Colby Nicky Robak (born April 24, 1990) is a Canadian professional ice hockey defenceman. He is currently an unrestricted free agent who most recently played with the Schwenninger Wild Wings in the Deutsche Eishockey Liga (DEL). He has formerly played in the National Hockey League (NHL) with the Florida Panthers and Anaheim Ducks.

Playing career
Robak played major junior hockey with the Brandon Wheat Kings of the Western Hockey League (WHL). He was selected by the Florida Panthers in the 2nd round (46th overall) of the 2008 NHL Entry Draft.

During the 2014–15 season, Robak was traded by the Panthers to the Anaheim Ducks in exchange for Jesse Blacker and a conditional draft pick on December 4, 2014.

Robak was not tendered a new contract by the Ducks and after going unsigned in the off-season, belatedly agreed to a one-year AHL contract with the Rochester Americans on September 28, 2015. In the 2015–16 season, Robak was a fixture on the blueline for the Americans, adding 5 goals and 20 points in 73 games.
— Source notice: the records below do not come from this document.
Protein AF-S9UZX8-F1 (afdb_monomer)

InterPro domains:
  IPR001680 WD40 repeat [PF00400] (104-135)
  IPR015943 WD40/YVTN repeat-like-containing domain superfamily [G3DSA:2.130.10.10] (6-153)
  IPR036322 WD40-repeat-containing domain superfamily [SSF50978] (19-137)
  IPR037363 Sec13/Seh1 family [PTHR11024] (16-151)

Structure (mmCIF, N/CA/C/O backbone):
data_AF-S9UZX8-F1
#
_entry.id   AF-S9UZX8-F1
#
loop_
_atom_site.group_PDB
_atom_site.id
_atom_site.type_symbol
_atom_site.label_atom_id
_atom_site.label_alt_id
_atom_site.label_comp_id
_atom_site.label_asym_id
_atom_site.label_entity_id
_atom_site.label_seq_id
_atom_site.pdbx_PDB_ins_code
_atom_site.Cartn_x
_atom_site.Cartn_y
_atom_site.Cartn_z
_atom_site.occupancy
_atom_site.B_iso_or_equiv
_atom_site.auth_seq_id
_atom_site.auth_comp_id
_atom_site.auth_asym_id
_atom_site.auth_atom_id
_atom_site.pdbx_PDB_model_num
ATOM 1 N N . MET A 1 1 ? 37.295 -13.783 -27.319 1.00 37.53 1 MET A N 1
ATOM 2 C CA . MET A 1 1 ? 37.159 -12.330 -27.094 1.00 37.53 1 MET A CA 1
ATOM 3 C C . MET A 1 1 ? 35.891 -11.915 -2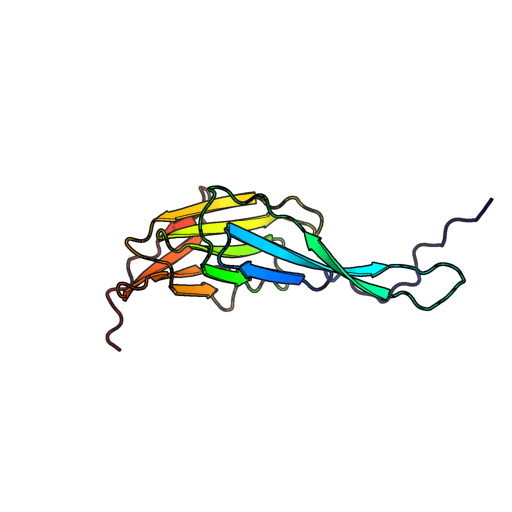7.819 1.00 37.53 1 MET A C 1
ATOM 5 O O . MET A 1 1 ? 35.900 -11.858 -29.038 1.00 37.53 1 MET A O 1
ATOM 9 N N . VAL A 1 2 ? 34.773 -11.846 -27.096 1.00 38.44 2 VAL A N 1
ATOM 10 C CA . VAL A 1 2 ? 33.446 -11.550 -27.659 1.00 38.44 2 VAL A CA 1
ATOM 11 C C . VAL A 1 2 ? 33.228 -10.040 -27.617 1.00 38.44 2 VAL A C 1
ATOM 13 O O . VAL A 1 2 ? 33.537 -9.411 -26.606 1.00 38.44 2 VAL A O 1
ATOM 16 N N . ALA A 1 3 ? 32.788 -9.459 -28.731 1.00 37.66 3 ALA A N 1
ATOM 17 C CA . ALA A 1 3 ? 32.497 -8.034 -28.821 1.00 37.66 3 ALA A CA 1
ATOM 18 C C . ALA A 1 3 ? 31.266 -7.684 -27.958 1.00 37.66 3 ALA A C 1
ATOM 20 O O . ALA A 1 3 ? 30.361 -8.517 -27.847 1.00 37.66 3 ALA A O 1
ATOM 21 N N . PRO A 1 4 ? 31.203 -6.487 -27.348 1.00 37.91 4 PRO A N 1
ATOM 22 C CA . PRO A 1 4 ? 29.994 -6.028 -26.671 1.00 37.91 4 PRO A CA 1
ATOM 23 C C . PRO A 1 4 ? 28.886 -5.811 -27.711 1.00 37.91 4 PRO A C 1
ATOM 25 O O . PRO A 1 4 ? 29.155 -5.256 -28.775 1.00 37.91 4 PRO A O 1
ATOM 28 N N . LEU A 1 5 ? 27.655 -6.241 -27.417 1.00 38.56 5 LEU A N 1
ATOM 29 C CA . LEU A 1 5 ? 26.489 -5.878 -28.228 1.00 38.56 5 LEU A CA 1
ATOM 30 C C . LEU A 1 5 ? 26.274 -4.358 -28.175 1.00 38.56 5 LEU A C 1
ATOM 32 O O . LEU A 1 5 ? 26.342 -3.759 -27.100 1.00 38.56 5 LEU A O 1
ATOM 36 N N . GLU A 1 6 ? 26.005 -3.752 -29.332 1.00 37.16 6 GLU A N 1
ATOM 37 C CA . GLU A 1 6 ? 25.693 -2.327 -29.433 1.00 37.16 6 GLU A CA 1
ATOM 38 C C . GLU A 1 6 ? 24.363 -2.003 -28.721 1.00 37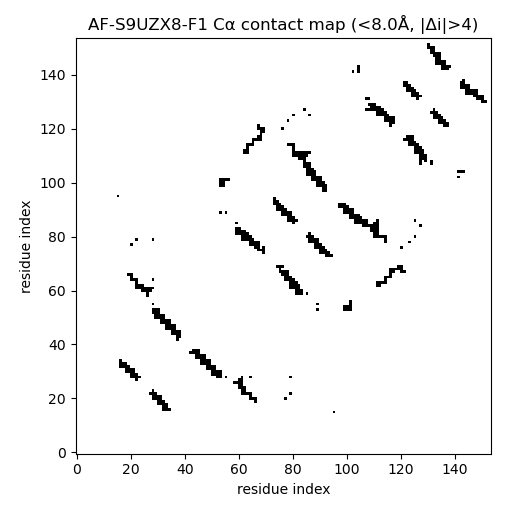.16 6 GLU A C 1
ATOM 40 O O . GLU A 1 6 ? 23.400 -2.774 -28.811 1.00 37.16 6 GLU A O 1
ATOM 45 N N . PRO A 1 7 ? 24.273 -0.871 -28.001 1.00 42.47 7 PRO A N 1
ATOM 46 C CA . PRO A 1 7 ? 23.062 -0.479 -27.293 1.00 42.47 7 PRO A CA 1
ATOM 47 C C . PRO A 1 7 ? 22.030 0.058 -28.297 1.00 42.47 7 PRO A C 1
ATOM 49 O O . PRO A 1 7 ? 22.009 1.252 -28.583 1.00 42.47 7 PRO A O 1
ATOM 52 N N . GLY A 1 8 ? 21.186 -0.812 -28.862 1.00 43.28 8 GLY A N 1
ATOM 53 C CA . GLY A 1 8 ? 20.197 -0.356 -29.851 1.00 43.28 8 GLY A CA 1
ATOM 54 C C . GLY A 1 8 ? 19.046 -1.288 -30.240 1.00 43.28 8 GLY A C 1
ATOM 55 O O . GLY A 1 8 ? 18.074 -0.797 -30.801 1.00 43.28 8 GLY A O 1
ATOM 56 N N . GLU A 1 9 ? 19.078 -2.587 -29.929 1.00 39.09 9 GLU A N 1
ATOM 57 C CA . GLU A 1 9 ? 18.063 -3.550 -30.419 1.00 39.09 9 GLU A CA 1
ATOM 58 C C . GLU A 1 9 ? 17.124 -4.091 -29.323 1.00 39.09 9 GLU A C 1
ATOM 60 O O . GLU A 1 9 ? 16.809 -5.276 -29.252 1.00 39.09 9 GLU A O 1
ATOM 65 N N . GLY A 1 10 ? 16.646 -3.199 -28.451 1.00 43.03 10 GLY A N 1
ATOM 66 C CA . GLY A 1 10 ? 15.489 -3.451 -27.584 1.00 43.03 10 GLY A CA 1
ATOM 67 C C . GLY A 1 10 ? 14.259 -2.680 -28.081 1.00 43.03 10 GLY A C 1
ATOM 68 O O . GLY A 1 10 ? 14.428 -1.613 -28.675 1.00 43.03 10 GLY A O 1
ATOM 69 N N . PRO A 1 11 ? 13.019 -3.164 -27.855 1.00 38.53 11 PRO A N 1
ATOM 70 C CA . PRO A 1 11 ? 11.821 -2.379 -28.158 1.00 38.53 11 PRO A CA 1
ATOM 71 C C . PRO A 1 11 ? 11.909 -1.003 -27.470 1.00 38.53 11 PRO A C 1
ATOM 73 O O . PRO A 1 11 ? 12.437 -0.924 -26.357 1.00 38.53 11 PRO A O 1
ATOM 76 N N . PRO A 1 12 ? 11.406 0.088 -28.080 1.00 41.84 12 PRO A N 1
ATOM 77 C CA . PRO A 1 12 ? 11.448 1.407 -27.464 1.00 41.84 12 PRO A CA 1
ATOM 78 C C . PRO A 1 12 ? 10.469 1.441 -26.287 1.00 41.84 12 PRO A C 1
ATOM 80 O O . PRO A 1 12 ? 9.312 1.819 -26.438 1.00 41.84 12 PRO A O 1
ATOM 83 N N . MET A 1 13 ? 10.906 1.030 -25.100 1.00 40.84 13 MET A N 1
ATOM 84 C CA . MET A 1 13 ? 10.145 1.234 -23.873 1.00 40.84 13 MET A CA 1
ATOM 85 C C . MET A 1 13 ? 11.080 1.670 -22.753 1.00 40.84 13 MET A C 1
ATOM 87 O O . MET A 1 13 ? 11.654 0.870 -22.025 1.00 40.84 13 MET A O 1
ATOM 91 N N . ALA A 1 14 ? 11.145 2.990 -22.582 1.00 51.69 14 ALA A N 1
ATOM 92 C CA . ALA A 1 14 ? 11.436 3.660 -21.320 1.00 51.69 14 ALA A CA 1
ATOM 93 C C . ALA A 1 14 ? 10.286 3.433 -20.311 1.00 51.69 14 ALA A C 1
ATOM 95 O O . ALA A 1 14 ? 9.731 4.375 -19.753 1.00 51.69 14 ALA A O 1
ATOM 96 N N . VAL A 1 15 ? 9.863 2.180 -20.140 1.00 57.88 15 VAL A N 1
ATOM 97 C CA . VAL A 1 15 ? 8.795 1.773 -19.227 1.00 57.88 15 VAL A CA 1
ATOM 98 C C . VAL A 1 15 ? 9.375 0.697 -18.327 1.00 57.88 15 VAL A C 1
ATOM 100 O O . VAL A 1 15 ? 9.984 -0.257 -18.808 1.00 57.88 15 VAL A O 1
ATOM 103 N N . ALA A 1 16 ? 9.226 0.892 -17.018 1.00 65.19 16 ALA A N 1
ATOM 104 C CA . ALA A 1 16 ? 9.699 -0.049 -16.014 1.00 65.19 16 ALA A CA 1
ATOM 105 C C . ALA A 1 16 ? 9.136 -1.465 -16.275 1.00 65.19 16 ALA A C 1
ATOM 107 O O . ALA A 1 16 ? 8.009 -1.586 -16.769 1.00 65.19 16 ALA A O 1
ATOM 108 N N . PRO A 1 17 ? 9.893 -2.532 -15.955 1.00 77.38 17 PRO A N 1
ATOM 109 C CA . PRO A 1 17 ? 9.403 -3.900 -16.092 1.00 77.38 17 PRO A CA 1
ATOM 110 C C . PRO A 1 17 ? 8.106 -4.090 -15.291 1.00 77.38 17 PRO A C 1
ATOM 112 O O . PRO A 1 17 ? 7.926 -3.445 -14.252 1.00 77.38 17 PRO A O 1
ATOM 115 N N . PRO A 1 18 ? 7.181 -4.955 -15.745 1.00 86.38 18 PRO A N 1
ATOM 116 C CA . PRO A 1 18 ? 5.942 -5.183 -15.020 1.00 86.38 18 PRO A CA 1
ATOM 117 C C . PRO A 1 18 ? 6.230 -5.798 -13.648 1.00 86.38 18 PRO A C 1
ATOM 119 O O . PRO A 1 18 ? 7.086 -6.676 -13.504 1.00 86.38 18 PRO A O 1
ATOM 122 N N . ARG A 1 19 ? 5.498 -5.324 -12.636 1.00 89.06 19 ARG A N 1
ATOM 123 C CA . ARG A 1 19 ? 5.663 -5.724 -11.238 1.00 89.06 19 ARG A CA 1
ATOM 124 C C . ARG A 1 19 ? 4.332 -6.023 -10.566 1.00 89.06 19 ARG A C 1
ATOM 126 O O . ARG A 1 19 ? 3.306 -5.452 -10.927 1.00 89.06 19 ARG A O 1
ATOM 133 N N . PHE A 1 20 ? 4.380 -6.878 -9.552 1.00 90.00 20 PHE A N 1
ATOM 134 C CA . PHE A 1 20 ? 3.252 -7.179 -8.672 1.00 90.00 20 PHE A CA 1
ATOM 135 C C . PHE A 1 20 ? 3.699 -7.168 -7.214 1.00 90.00 20 PHE A C 1
ATOM 137 O O . PHE A 1 20 ? 4.864 -7.421 -6.925 1.00 90.00 20 PHE A O 1
ATOM 144 N N . ALA A 1 21 ? 2.774 -6.931 -6.288 1.00 90.69 21 ALA A N 1
ATOM 145 C CA . ALA A 1 21 ? 3.012 -7.155 -4.867 1.00 90.69 21 ALA A CA 1
ATOM 146 C C . ALA A 1 21 ? 2.062 -8.230 -4.345 1.00 90.69 21 ALA A C 1
ATOM 148 O O . ALA A 1 21 ? 0.906 -8.313 -4.760 1.00 90.69 21 ALA A O 1
ATOM 149 N N . SER A 1 22 ? 2.557 -9.049 -3.427 1.00 88.00 22 SER A N 1
ATOM 150 C CA . SER A 1 22 ? 1.780 -10.091 -2.765 1.00 88.00 22 SER A CA 1
ATOM 151 C C . SER A 1 22 ? 2.121 -10.134 -1.285 1.00 88.00 22 SER A C 1
ATOM 153 O O . SER A 1 22 ? 3.298 -10.061 -0.929 1.00 88.00 22 SER A O 1
ATOM 155 N N . CYS A 1 23 ? 1.118 -10.341 -0.440 1.00 86.88 23 CYS A N 1
ATOM 156 C CA . CYS A 1 23 ? 1.308 -10.720 0.952 1.00 86.88 23 CYS A CA 1
ATOM 157 C C . CYS A 1 23 ? 0.768 -12.134 1.180 1.00 86.88 23 CYS A C 1
ATOM 159 O O . CYS A 1 23 ? -0.262 -12.518 0.626 1.00 86.88 23 CYS A O 1
ATOM 161 N N . ALA A 1 24 ? 1.469 -12.911 1.997 1.00 74.44 24 ALA A N 1
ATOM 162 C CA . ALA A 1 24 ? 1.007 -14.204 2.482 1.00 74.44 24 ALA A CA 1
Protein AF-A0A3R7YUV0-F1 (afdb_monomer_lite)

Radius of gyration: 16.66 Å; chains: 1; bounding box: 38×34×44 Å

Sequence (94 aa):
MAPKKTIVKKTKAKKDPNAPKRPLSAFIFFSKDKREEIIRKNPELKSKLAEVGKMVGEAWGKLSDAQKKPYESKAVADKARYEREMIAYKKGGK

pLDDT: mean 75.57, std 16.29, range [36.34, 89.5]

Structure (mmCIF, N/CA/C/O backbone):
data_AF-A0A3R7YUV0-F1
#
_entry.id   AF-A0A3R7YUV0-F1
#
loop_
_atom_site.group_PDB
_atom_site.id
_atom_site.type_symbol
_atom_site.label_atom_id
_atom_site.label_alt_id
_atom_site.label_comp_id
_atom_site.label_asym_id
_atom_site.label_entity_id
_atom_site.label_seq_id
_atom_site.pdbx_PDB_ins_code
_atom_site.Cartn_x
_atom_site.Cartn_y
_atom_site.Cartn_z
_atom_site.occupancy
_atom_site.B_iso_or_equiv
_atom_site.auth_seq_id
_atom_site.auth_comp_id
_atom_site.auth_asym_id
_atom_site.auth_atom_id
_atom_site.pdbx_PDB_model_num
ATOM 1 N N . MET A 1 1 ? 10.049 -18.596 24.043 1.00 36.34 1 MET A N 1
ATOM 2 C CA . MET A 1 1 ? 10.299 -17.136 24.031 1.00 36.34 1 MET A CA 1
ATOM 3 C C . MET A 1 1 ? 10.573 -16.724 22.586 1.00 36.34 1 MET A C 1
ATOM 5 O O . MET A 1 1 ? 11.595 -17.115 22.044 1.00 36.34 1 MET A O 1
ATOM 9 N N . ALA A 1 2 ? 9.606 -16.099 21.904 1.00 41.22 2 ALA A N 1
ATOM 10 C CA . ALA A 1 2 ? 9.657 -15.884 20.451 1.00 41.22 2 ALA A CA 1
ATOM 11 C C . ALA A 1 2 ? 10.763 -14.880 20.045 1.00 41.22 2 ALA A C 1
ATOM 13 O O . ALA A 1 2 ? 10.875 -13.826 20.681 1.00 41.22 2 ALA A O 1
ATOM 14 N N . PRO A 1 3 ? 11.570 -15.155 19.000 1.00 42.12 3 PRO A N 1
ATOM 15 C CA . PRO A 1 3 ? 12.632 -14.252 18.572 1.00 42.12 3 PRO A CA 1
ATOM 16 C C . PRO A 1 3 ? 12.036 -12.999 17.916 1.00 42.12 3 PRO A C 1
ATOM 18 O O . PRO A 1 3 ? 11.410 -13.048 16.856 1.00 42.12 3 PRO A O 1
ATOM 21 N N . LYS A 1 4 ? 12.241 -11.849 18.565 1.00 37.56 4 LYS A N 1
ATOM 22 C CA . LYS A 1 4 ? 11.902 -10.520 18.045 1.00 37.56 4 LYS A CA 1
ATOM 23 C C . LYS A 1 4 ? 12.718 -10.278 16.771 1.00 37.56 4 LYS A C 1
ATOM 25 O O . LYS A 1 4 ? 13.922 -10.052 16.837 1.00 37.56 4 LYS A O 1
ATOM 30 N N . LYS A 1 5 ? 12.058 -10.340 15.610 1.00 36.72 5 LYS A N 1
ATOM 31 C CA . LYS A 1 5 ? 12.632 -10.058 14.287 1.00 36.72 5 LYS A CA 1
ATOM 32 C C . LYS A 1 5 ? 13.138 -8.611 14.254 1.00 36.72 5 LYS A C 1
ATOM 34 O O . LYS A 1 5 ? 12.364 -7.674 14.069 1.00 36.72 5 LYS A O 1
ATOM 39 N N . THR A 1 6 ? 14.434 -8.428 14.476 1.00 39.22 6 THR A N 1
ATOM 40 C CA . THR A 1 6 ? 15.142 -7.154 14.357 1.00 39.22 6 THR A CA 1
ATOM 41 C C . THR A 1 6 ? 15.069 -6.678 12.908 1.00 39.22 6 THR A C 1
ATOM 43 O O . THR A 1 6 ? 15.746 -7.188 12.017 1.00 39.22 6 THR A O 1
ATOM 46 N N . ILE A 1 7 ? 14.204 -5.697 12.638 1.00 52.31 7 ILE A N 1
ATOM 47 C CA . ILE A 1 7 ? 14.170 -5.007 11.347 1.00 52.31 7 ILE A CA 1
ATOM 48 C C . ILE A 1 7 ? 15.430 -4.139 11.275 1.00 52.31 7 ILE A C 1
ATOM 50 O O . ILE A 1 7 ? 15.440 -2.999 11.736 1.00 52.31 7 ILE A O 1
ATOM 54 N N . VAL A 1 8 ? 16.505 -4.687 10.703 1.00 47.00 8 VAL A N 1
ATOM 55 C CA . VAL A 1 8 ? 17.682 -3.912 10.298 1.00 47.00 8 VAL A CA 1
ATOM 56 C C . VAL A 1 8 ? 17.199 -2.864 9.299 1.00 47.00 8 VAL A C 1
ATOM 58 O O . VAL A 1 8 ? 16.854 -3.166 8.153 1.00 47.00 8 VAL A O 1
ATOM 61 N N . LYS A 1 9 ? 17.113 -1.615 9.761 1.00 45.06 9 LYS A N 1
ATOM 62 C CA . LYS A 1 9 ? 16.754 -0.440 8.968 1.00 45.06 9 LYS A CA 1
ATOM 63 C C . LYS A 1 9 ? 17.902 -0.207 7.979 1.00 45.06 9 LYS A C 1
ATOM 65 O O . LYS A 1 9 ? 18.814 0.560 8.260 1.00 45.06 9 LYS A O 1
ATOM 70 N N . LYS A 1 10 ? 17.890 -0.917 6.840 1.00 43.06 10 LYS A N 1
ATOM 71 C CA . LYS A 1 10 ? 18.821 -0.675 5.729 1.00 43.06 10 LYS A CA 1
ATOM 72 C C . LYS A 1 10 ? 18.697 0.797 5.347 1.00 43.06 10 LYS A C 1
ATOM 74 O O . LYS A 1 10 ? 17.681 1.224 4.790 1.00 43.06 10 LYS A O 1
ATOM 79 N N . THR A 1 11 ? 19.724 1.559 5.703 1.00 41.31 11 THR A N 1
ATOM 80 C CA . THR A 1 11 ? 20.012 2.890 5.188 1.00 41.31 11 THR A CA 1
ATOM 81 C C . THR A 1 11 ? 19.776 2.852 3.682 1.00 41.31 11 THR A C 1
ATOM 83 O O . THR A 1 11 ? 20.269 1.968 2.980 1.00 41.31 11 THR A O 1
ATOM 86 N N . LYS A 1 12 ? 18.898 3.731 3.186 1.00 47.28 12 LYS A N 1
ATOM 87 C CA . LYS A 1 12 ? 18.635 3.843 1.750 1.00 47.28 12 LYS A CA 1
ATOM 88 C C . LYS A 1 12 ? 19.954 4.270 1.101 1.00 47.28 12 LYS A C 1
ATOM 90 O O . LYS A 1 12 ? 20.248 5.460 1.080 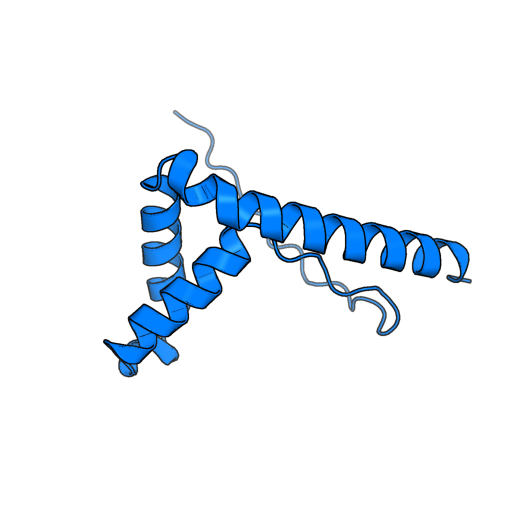1.00 47.28 12 LYS A O 1
ATOM 95 N N . ALA A 1 13 ? 20.729 3.310 0.595 1.00 46.56 13 ALA A N 1
ATOM 96 C CA . ALA A 1 13 ? 21.750 3.575 -0.407 1.00 46.56 13 ALA A CA 1
ATOM 97 C C . ALA A 1 13 ? 21.099 4.466 -1.469 1.00 46.56 13 ALA A C 1
ATOM 99 O O . ALA A 1 13 ? 19.942 4.207 -1.832 1.00 46.56 13 ALA A O 1
ATOM 100 N N . LYS A 1 14 ? 21.783 5.552 -1.855 1.00 45.53 14 LYS A N 1
ATOM 101 C CA . LYS A 1 14 ? 21.347 6.487 -2.899 1.00 45.53 14 LYS A CA 1
ATOM 102 C C . LYS A 1 14 ? 20.894 5.642 -4.085 1.00 45.53 14 LYS A C 1
ATOM 104 O O . LYS A 1 14 ? 21.711 5.035 -4.759 1.00 45.53 14 LYS A O 1
ATOM 109 N N . LYS A 1 15 ? 19.580 5.482 -4.228 1.00 51.62 15 LYS A N 1
ATOM 110 C CA . LYS A 1 15 ? 19.009 4.660 -5.284 1.00 51.62 15 LYS A CA 1
ATOM 111 C C . LYS A 1 15 ? 19.209 5.485 -6.540 1.00 51.62 15 LYS A C 1
ATOM 113 O O . LYS A 1 15 ? 18.788 6.642 -6.530 1.00 51.62 15 LYS A O 1
ATOM 118 N N . ASP A 1 16 ? 19.919 4.932 -7.516 1.00 56.53 16 ASP A N 1
ATOM 119 C CA . ASP A 1 16 ? 20.253 5.625 -8.753 1.00 56.53 16 ASP A CA 1
ATOM 120 C C . ASP A 1 16 ? 19.025 6.371 -9.286 1.00 56.53 16 ASP A C 1
ATOM 122 O O . ASP A 1 16 ? 17.924 5.810 -9.263 1.00 56.53 16 ASP A O 1
ATOM 126 N N . PRO A 1 17 ? 19.169 7.627 -9.740 1.00 62.84 17 PRO A N 1
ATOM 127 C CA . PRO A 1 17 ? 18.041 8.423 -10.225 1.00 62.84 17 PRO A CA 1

For a second successive off-season, Robak was an un-signed free agent until he agreed to a professional try-out deal with the Stockton Heat of the AHL, affiliate to the Calgary Flames, to begin the 2016–17 season on October 14, 2016. Robak enjoyed early success with the Heat, compiling 5 assists in just 6 games and leading the AHL in Plus/minus before he left the club, to sign a guaranteed one-year deal with fellow AHL club the Utica Comets, affiliate to the Vancouver Canucks, on November 2, 2016.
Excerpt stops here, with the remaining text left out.